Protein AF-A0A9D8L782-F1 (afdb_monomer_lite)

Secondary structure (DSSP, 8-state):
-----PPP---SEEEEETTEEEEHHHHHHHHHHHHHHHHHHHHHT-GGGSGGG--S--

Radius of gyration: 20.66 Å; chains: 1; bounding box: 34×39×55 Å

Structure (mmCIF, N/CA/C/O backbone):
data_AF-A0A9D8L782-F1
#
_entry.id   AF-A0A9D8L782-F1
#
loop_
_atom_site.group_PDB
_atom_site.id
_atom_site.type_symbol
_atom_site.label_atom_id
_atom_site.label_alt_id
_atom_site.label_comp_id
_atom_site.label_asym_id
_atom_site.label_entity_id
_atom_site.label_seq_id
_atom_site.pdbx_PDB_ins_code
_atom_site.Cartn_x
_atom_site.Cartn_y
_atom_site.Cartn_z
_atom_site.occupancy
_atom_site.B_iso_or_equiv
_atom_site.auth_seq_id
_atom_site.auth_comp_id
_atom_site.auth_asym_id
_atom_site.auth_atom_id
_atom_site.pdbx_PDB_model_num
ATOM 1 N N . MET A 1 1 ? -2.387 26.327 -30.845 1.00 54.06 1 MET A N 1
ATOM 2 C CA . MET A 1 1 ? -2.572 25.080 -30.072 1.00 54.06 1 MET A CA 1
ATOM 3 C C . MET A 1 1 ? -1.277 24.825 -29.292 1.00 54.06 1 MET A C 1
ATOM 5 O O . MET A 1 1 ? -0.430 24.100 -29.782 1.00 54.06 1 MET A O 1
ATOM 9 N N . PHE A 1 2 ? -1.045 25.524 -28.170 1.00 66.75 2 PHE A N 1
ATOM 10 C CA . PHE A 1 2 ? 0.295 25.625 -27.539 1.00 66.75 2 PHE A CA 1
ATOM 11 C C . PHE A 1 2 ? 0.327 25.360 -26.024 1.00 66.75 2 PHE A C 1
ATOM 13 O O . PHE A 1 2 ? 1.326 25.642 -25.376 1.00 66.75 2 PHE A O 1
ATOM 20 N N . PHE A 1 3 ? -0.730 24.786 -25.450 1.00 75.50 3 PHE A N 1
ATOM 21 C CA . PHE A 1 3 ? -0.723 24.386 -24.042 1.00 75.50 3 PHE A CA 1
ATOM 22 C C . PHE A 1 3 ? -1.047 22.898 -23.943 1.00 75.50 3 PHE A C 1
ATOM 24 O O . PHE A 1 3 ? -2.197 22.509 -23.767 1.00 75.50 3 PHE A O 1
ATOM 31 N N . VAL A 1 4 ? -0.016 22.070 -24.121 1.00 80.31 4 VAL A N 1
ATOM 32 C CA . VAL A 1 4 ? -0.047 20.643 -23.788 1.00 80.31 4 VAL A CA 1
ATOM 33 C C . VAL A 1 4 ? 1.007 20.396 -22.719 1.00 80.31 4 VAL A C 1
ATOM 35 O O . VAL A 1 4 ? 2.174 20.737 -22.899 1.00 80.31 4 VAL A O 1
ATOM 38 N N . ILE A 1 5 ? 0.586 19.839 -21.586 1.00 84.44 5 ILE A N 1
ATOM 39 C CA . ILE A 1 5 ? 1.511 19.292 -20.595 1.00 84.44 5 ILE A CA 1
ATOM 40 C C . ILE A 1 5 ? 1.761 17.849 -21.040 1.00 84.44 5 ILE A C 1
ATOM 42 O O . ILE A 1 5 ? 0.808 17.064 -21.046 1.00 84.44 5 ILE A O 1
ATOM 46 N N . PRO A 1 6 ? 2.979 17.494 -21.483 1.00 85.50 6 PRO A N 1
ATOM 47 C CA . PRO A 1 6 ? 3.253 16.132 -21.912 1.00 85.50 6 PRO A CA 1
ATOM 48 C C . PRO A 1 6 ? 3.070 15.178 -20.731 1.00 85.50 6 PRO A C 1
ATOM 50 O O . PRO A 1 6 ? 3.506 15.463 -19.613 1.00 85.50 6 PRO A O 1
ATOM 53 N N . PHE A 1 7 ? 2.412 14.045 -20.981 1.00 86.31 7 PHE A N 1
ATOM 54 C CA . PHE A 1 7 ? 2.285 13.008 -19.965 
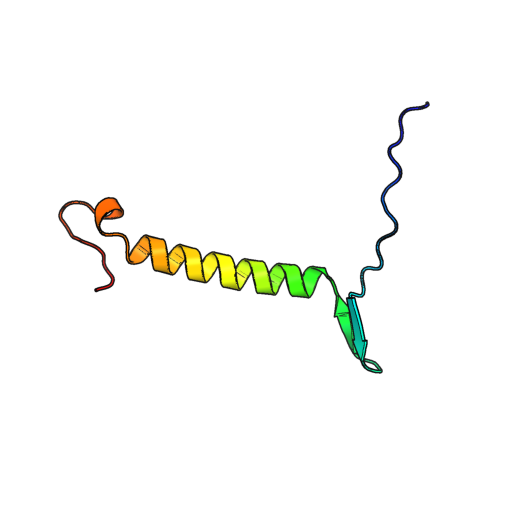1.00 86.31 7 PHE A CA 1
ATOM 55 C C . PHE A 1 7 ? 3.673 12.419 -19.664 1.00 86.31 7 PHE A C 1
ATOM 57 O O . PHE A 1 7 ? 4.415 12.120 -20.606 1.00 86.31 7 PHE A O 1
ATOM 64 N N . PRO A 1 8 ? 4.048 12.250 -18.385 1.00 87.50 8 PRO A N 1
ATOM 65 C CA . PRO A 1 8 ? 5.345 11.695 -18.036 1.00 87.50 8 PRO A CA 1
ATOM 66 C C . PRO A 1 8 ? 5.429 10.220 -18.443 1.00 87.50 8 PRO A C 1
ATOM 68 O O . PRO A 1 8 ? 4.547 9.417 -18.144 1.00 87.50 8 PRO A O 1
ATOM 71 N N . THR A 1 9 ? 6.519 9.844 -19.103 1.00 88.75 9 THR A N 1
ATOM 72 C CA . THR A 1 9 ? 6.783 8.464 -19.530 1.00 88.75 9 THR A CA 1
ATOM 73 C C . THR A 1 9 ? 7.358 7.645 -18.374 1.00 88.75 9 THR A C 1
ATOM 75 O O . THR A 1 9 ? 8.553 7.359 -18.333 1.00 88.75 9 THR A O 1
ATOM 78 N N . ILE A 1 10 ? 6.514 7.318 -17.397 1.00 89.50 10 ILE A N 1
ATOM 79 C CA . ILE A 1 10 ? 6.878 6.468 -16.256 1.00 89.50 10 ILE A CA 1
ATOM 80 C C . ILE A 1 10 ? 6.713 5.005 -16.665 1.00 89.50 10 ILE A C 1
ATOM 82 O O . ILE A 1 10 ? 5.656 4.626 -17.175 1.00 89.50 10 ILE A O 1
ATOM 86 N N . ASP A 1 11 ? 7.734 4.184 -16.417 1.00 91.31 11 ASP A N 1
ATOM 87 C CA . ASP A 1 11 ? 7.636 2.743 -16.639 1.00 91.31 11 ASP A CA 1
ATOM 88 C C . ASP A 1 11 ? 6.556 2.149 -15.712 1.00 91.31 11 ASP A C 1
ATOM 90 O O . ASP A 1 11 ? 6.625 2.330 -14.490 1.00 91.31 11 ASP A O 1
ATOM 94 N N . PRO A 1 12 ? 5.521 1.472 -16.247 1.00 90.75 12 PRO A N 1
ATOM 95 C CA . PRO A 1 12 ? 4.493 0.850 -15.421 1.00 90.75 12 PRO A CA 1
ATOM 96 C C . PRO A 1 12 ? 5.033 -0.293 -14.552 1.00 90.75 12 PRO A C 1
ATOM 98 O O . PRO A 1 12 ? 4.361 -0.683 -13.588 1.00 90.75 12 PRO A O 1
ATOM 101 N N . VAL A 1 13 ? 6.194 -0.850 -14.896 1.00 93.81 13 VAL A N 1
ATOM 102 C CA . VAL A 1 13 ? 6.850 -1.935 -14.180 1.00 93.81 13 VAL A CA 1
ATOM 103 C C . VAL A 1 13 ? 7.846 -1.360 -13.177 1.00 93.81 13 VAL A C 1
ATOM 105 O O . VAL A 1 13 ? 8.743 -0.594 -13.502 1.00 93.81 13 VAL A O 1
--------------------------------------------------
## [EXERCISE OBJECTIVE]
The response should be the listing above, limited to the lines between the one holding "ATOM 24 O O" and the one holding "ATOM 40 C C", inclusive, reproduced exactly.

## [TASK RESPONSE]
ATOM 24 O O . PHE A 1 3 ? -2.197 22.509 -23.767 1.00 75.50 3 PHE A O 1
ATOM 31 N N . VAL A 1 4 ? -0.016 22.070 -24.121 1.00 80.31 4 VAL A N 1
ATOM 32 C CA . VAL A 1 4 ? -0.047 20.643 -23.788 1.00 80.31 4 VAL A CA 1
ATOM 33 C C . VAL A 1 4 ? 1.007 20.396 -22.719 1.00 80.31 4 VAL A C 1
ATOM 35 O O . VAL A 1 4 ? 2.174 20.737 -22.899 1.00 80.31 4 VAL A O 1
ATOM 38 N N . ILE A 1 5 ? 0.586 19.839 -21.586 1.00 84.44 5 ILE A N 1
ATOM 39 C CA . ILE A 1 5 ? 1.511 19.292 -20.595 1.00 84.44 5 ILE A CA 1
ATOM 40 C C . ILE A 1 5 ? 1.761 17.849 -21.040 1.00 84.44 5 ILE A C 1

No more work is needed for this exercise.